How to count 100 hours
Ever since the campaign season when Congresswoman Nancy Pelosi kept promising action on the Democrats agenda in “the first 100 hours” of the new Congress, though nobody could or would define how that timetable would be counted. There was amusing speculation, but the press fell into a ‘wait and see’ attitude.
Well here we are, and they’re still wondering.
The clock is ticking for House Democrats, but it’s hard to tell what time it is.
House Speaker Nancy Pelosi, D-Calif., was touting a plan to push six bills through a Democratic House in 100 hours or less as early as June of last year.
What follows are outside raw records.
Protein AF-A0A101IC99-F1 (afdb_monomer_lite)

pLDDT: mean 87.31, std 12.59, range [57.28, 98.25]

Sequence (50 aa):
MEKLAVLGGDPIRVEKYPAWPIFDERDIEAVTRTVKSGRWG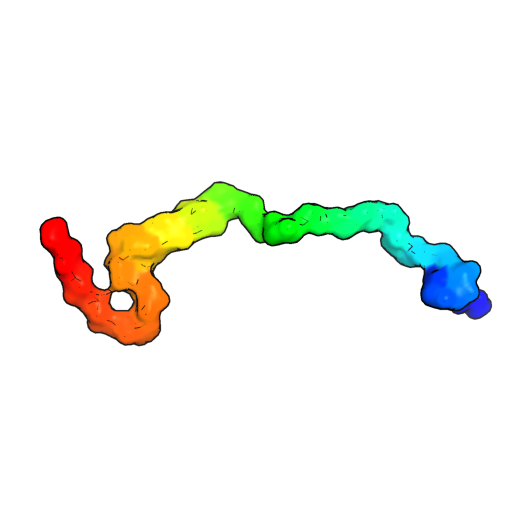GGRSSVSQP

Radius of gyration: 22.51 Å; chains: 1; bounding box: 40×20×65 Å

Foldseek 3Di:
DADDVVRPGDDPDPDDDDDPPDDDVVVVVVVVVCVVCVPPDPDPDPPDDD

Secondary structure (DSSP, 8-state):
-PPPGGGTS--S--SPPPPSS---HHHHHHHHHHHHHT--SSS-------

Structure (mmCIF, N/CA/C/O backbone):
data_AF-A0A101IC99-F1
#
_entry.id   AF-A0A101IC99-F1
#
loop_
_atom_site.group_PDB
_atom_site.id
_atom_site.type_symbol
_atom_site.label_atom_id
_atom_site.label_alt_id
_atom_site.label_comp_id
_atom_site.label_asym_id
_atom_site.label_entity_id
_atom_site.label_seq_id
_atom_site.pdbx_PDB_ins_code
_atom_site.Cartn_x
_atom_site.Cartn_y
_atom_site.Cartn_z
_atom_site.occupancy
_atom_site.B_iso_or_equiv
_atom_site.auth_seq_id
_atom_site.auth_comp_id
_atom_site.auth_asym_id
_atom_site.auth_atom_id
_atom_site.pdbx_PDB_model_num
ATOM 1 N N . MET A 1 1 ? 7.235 0.369 -38.749 1.00 72.44 1 MET A N 1
ATOM 2 C CA . MET A 1 1 ? 6.723 -0.648 -37.809 1.00 72.44 1 MET A CA 1
ATOM 3 C C . MET A 1 1 ? 7.538 -0.518 -36.543 1.00 72.44 1 MET A C 1
ATOM 5 O O . MET A 1 1 ? 8.757 -0.535 -36.652 1.00 72.44 1 MET A O 1
ATOM 9 N N . GLU A 1 2 ? 6.904 -0.299 -35.395 1.00 83.00 2 GLU A N 1
ATOM 10 C CA . GLU A 1 2 ? 7.645 -0.178 -34.135 1.00 83.00 2 GLU A CA 1
ATOM 11 C C . GLU A 1 2 ? 8.029 -1.557 -33.594 1.00 83.00 2 GLU A C 1
ATOM 13 O O . GLU A 1 2 ? 7.306 -2.540 -33.776 1.00 83.00 2 GLU A O 1
ATOM 18 N N . LYS A 1 3 ? 9.212 -1.641 -32.982 1.00 94.19 3 LYS A N 1
ATOM 19 C CA . LYS A 1 3 ? 9.791 -2.886 -32.479 1.00 94.19 3 LYS A CA 1
ATOM 20 C C . LYS A 1 3 ? 9.316 -3.107 -31.045 1.00 94.19 3 LYS A C 1
ATOM 22 O O . LYS A 1 3 ? 9.425 -2.209 -30.222 1.00 94.19 3 LYS A O 1
ATOM 27 N N . LEU A 1 4 ? 8.804 -4.297 -30.733 1.00 94.56 4 LEU A N 1
ATOM 28 C CA . LEU A 1 4 ? 8.356 -4.607 -29.373 1.00 94.56 4 LEU A CA 1
ATOM 29 C C . LEU A 1 4 ? 9.526 -4.532 -28.385 1.00 94.56 4 LEU A C 1
ATOM 31 O O . LEU A 1 4 ? 10.614 -5.029 -28.681 1.00 94.56 4 LEU A O 1
ATOM 35 N N . ALA A 1 5 ? 9.278 -4.011 -27.183 1.00 94.69 5 ALA A N 1
ATOM 36 C CA . ALA A 1 5 ? 10.292 -3.923 -26.131 1.00 94.69 5 ALA A CA 1
ATOM 37 C C . ALA A 1 5 ? 10.913 -5.288 -25.785 1.00 94.69 5 ALA A C 1
ATOM 39 O O . ALA A 1 5 ? 12.126 -5.406 -25.642 1.00 94.69 5 ALA A O 1
ATOM 40 N N . VAL A 1 6 ? 10.102 -6.355 -25.778 1.00 93.75 6 VAL A N 1
ATOM 41 C CA . VAL A 1 6 ? 10.574 -7.738 -25.562 1.00 93.75 6 VAL A CA 1
ATOM 42 C C . VAL A 1 6 ? 11.522 -8.237 -26.663 1.00 93.75 6 VAL A C 1
ATOM 44 O O . VAL A 1 6 ? 12.303 -9.154 -26.439 1.00 93.75 6 VAL A O 1
ATOM 47 N N . LEU A 1 7 ? 11.488 -7.619 -27.846 1.00 96.12 7 LEU A N 1
ATOM 48 C CA . LEU A 1 7 ? 12.379 -7.915 -28.969 1.00 96.12 7 LEU A CA 1
ATOM 49 C C . LEU A 1 7 ? 13.539 -6.906 -29.068 1.00 96.12 7 LEU A C 1
ATOM 51 O O . LEU A 1 7 ? 14.268 -6.901 -30.060 1.00 96.12 7 LEU A O 1
ATOM 55 N N . GLY A 1 8 ? 13.724 -6.044 -28.062 1.00 94.06 8 GLY A N 1
ATOM 56 C CA . GLY A 1 8 ? 14.755 -5.005 -28.031 1.00 94.06 8 GLY A CA 1
ATOM 57 C C . GLY A 1 8 ? 14.380 -3.746 -28.810 1.00 94.06 8 GLY A C 1
ATOM 58 O O . GLY A 1 8 ? 15.230 -3.207 -29.518 1.00 94.06 8 GLY A O 1
ATOM 59 N N . GLY A 1 9 ? 13.102 -3.361 -28.797 1.00 95.69 9 GLY A N 1
ATOM 60 C CA . GLY A 1 9 ? 12.672 -1.981 -29.046 1.00 95.69 9 GLY A CA 1
ATOM 61 C C . GLY A 1 9 ? 12.548 -1.189 -27.741 1.00 95.69 9 GLY A C 1
ATOM 62 O O . GLY A 1 9 ? 12.806 -1.730 -26.664 1.00 95.69 9 GLY A O 1
ATOM 63 N N . ASP A 1 10 ? 12.139 0.073 -27.826 1.00 94.69 10 ASP A N 1
ATOM 64 C CA . ASP A 1 10 ? 12.032 0.930 -26.644 1.00 94.69 10 ASP A CA 1
ATOM 65 C C . ASP A 1 10 ? 10.789 0.579 -25.802 1.00 94.69 10 ASP A C 1
ATOM 67 O O . ASP A 1 10 ? 9.698 0.364 -26.343 1.00 94.69 10 ASP A O 1
ATOM 71 N N . PRO A 1 11 ? 10.914 0.483 -24.466 1.00 92.69 11 PRO A N 1
ATOM 72 C CA . PRO A 1 11 ? 9.771 0.266 -23.594 1.00 92.69 11 PRO A CA 1
ATOM 73 C C . PRO A 1 11 ? 8.911 1.529 -23.497 1.00 92.69 11 PRO A C 1
ATOM 75 O O . PRO A 1 11 ? 9.411 2.630 -23.295 1.00 92.69 11 PRO A O 1
ATOM 78 N N . ILE A 1 12 ? 7.589 1.347 -23.549 1.00 92.25 12 ILE A N 1
ATOM 79 C CA . ILE A 1 12 ? 6.615 2.444 -23.398 1.00 92.25 12 ILE A CA 1
ATOM 80 C C . ILE A 1 12 ? 6.705 3.091 -22.002 1.00 92.25 12 ILE A C 1
ATOM 82 O O . ILE A 1 12 ? 6.419 4.273 -21.844 1.00 92.25 12 ILE A O 1
ATOM 86 N N . ARG A 1 13 ? 7.103 2.323 -20.980 1.00 91.38 13 ARG A N 1
ATOM 87 C CA . ARG A 1 13 ? 7.295 2.787 -19.602 1.00 91.38 13 ARG A CA 1
ATOM 88 C C . ARG A 1 13 ? 8.751 2.594 -19.202 1.00 91.38 13 ARG A C 1
ATOM 90 O O . ARG A 1 13 ? 9.236 1.464 -19.204 1.00 91.38 13 ARG A O 1
ATOM 97 N N . VAL A 1 14 ? 9.405 3.675 -18.801 1.00 93.50 14 VAL A N 1
ATOM 98 C CA . VAL A 1 14 ? 10.801 3.661 -18.330 1.00 93.50 14 VAL A CA 1
ATOM 99 C C . VAL A 1 14 ? 10.894 3.810 -16.810 1.00 93.50 14 VAL A C 1
ATOM 101 O O . VAL A 1 14 ? 11.890 3.449 -16.187 1.00 93.50 14 VAL A O 1
ATOM 104 N N . GLU A 1 15 ? 9.830 4.299 -16.186 1.00 94.00 15 GLU A N 1
ATOM 105 C CA . GLU A 1 15 ? 9.729 4.563 -14.764 1.00 94.00 15 GLU A CA 1
ATOM 106 C C . GLU A 1 15 ? 9.425 3.284 -13.979 1.00 94.00 15 GLU A C 1
ATOM 108 O O . GLU A 1 15 ? 8.585 2.460 -14.361 1.00 94.00 15 GLU A O 1
ATOM 113 N N . LYS A 1 16 ? 10.051 3.154 -12.804 1.00 91.38 16 LYS A N 1
ATOM 114 C CA . LYS A 1 16 ? 9.797 2.042 -11.879 1.00 91.38 16 LYS A CA 1
ATOM 115 C C . LYS A 1 16 ? 8.313 1.923 -11.546 1.00 91.38 16 LYS A C 1
ATOM 117 O O . LYS A 1 16 ? 7.622 2.933 -11.403 1.00 91.38 16 LYS A O 1
ATOM 122 N N . TYR A 1 17 ? 7.810 0.703 -11.395 1.00 90.94 17 TYR A N 1
ATOM 123 C CA . TYR A 1 17 ? 6.464 0.488 -10.864 1.00 90.94 17 TYR A CA 1
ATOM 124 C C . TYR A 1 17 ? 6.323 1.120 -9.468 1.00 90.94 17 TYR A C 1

She’s reached the halfway point – in fewer than 20 hours, according to her count.
But just as the official clock for a basketball or football game stops for time-outs and commercial breaks, Democrats aren’t counting the minutes spent on business unrelated to those six designated bills.
So while the House has been in session for almost 48 hours since the 110th Congress was sworn in Jan. 4, the clock on Pelosi’s Web site says only 17 hours 48 minutes have elapsed.
“We’re just counting the legislative hours,” Pelosi spokesman Drew Hammill explained.
Oh, that’s convenient, and creative.
Brian Kennedy, a spokesman for House Minority Leader John Boehner, R-Ohio, said the clock – no matter how time is kept – is irrelevant.
“The clock is just a distraction to the hypocrisy they’ve exhibited and continued to exhibit in the first 100 hours,” Kennedy said, referring to House Democrats’ refusal to allow the GOP minority a chance to offer amendments or have any role in writing the bills. Democrats had leveled the same criticism that Republicans, then in the majority, denied them those opportunities.
So the political antics continue. But at least they all agree on one priority.
No time was run off on either clock Monday, when many lawmakers attended the BCS championship football game in Arizona between Ohio State and Florida.
Hard to say whether the ‘gentle Congress people’ from Ohio, and other Buckeye fans, would rather have been doing business as usual than suffering through that defeat. It was a good lesson for everyone — in sports, politics and life — to focus on what’s in front of you at the moment (moving toward the goal, one play at a time), and do what you do with excellence.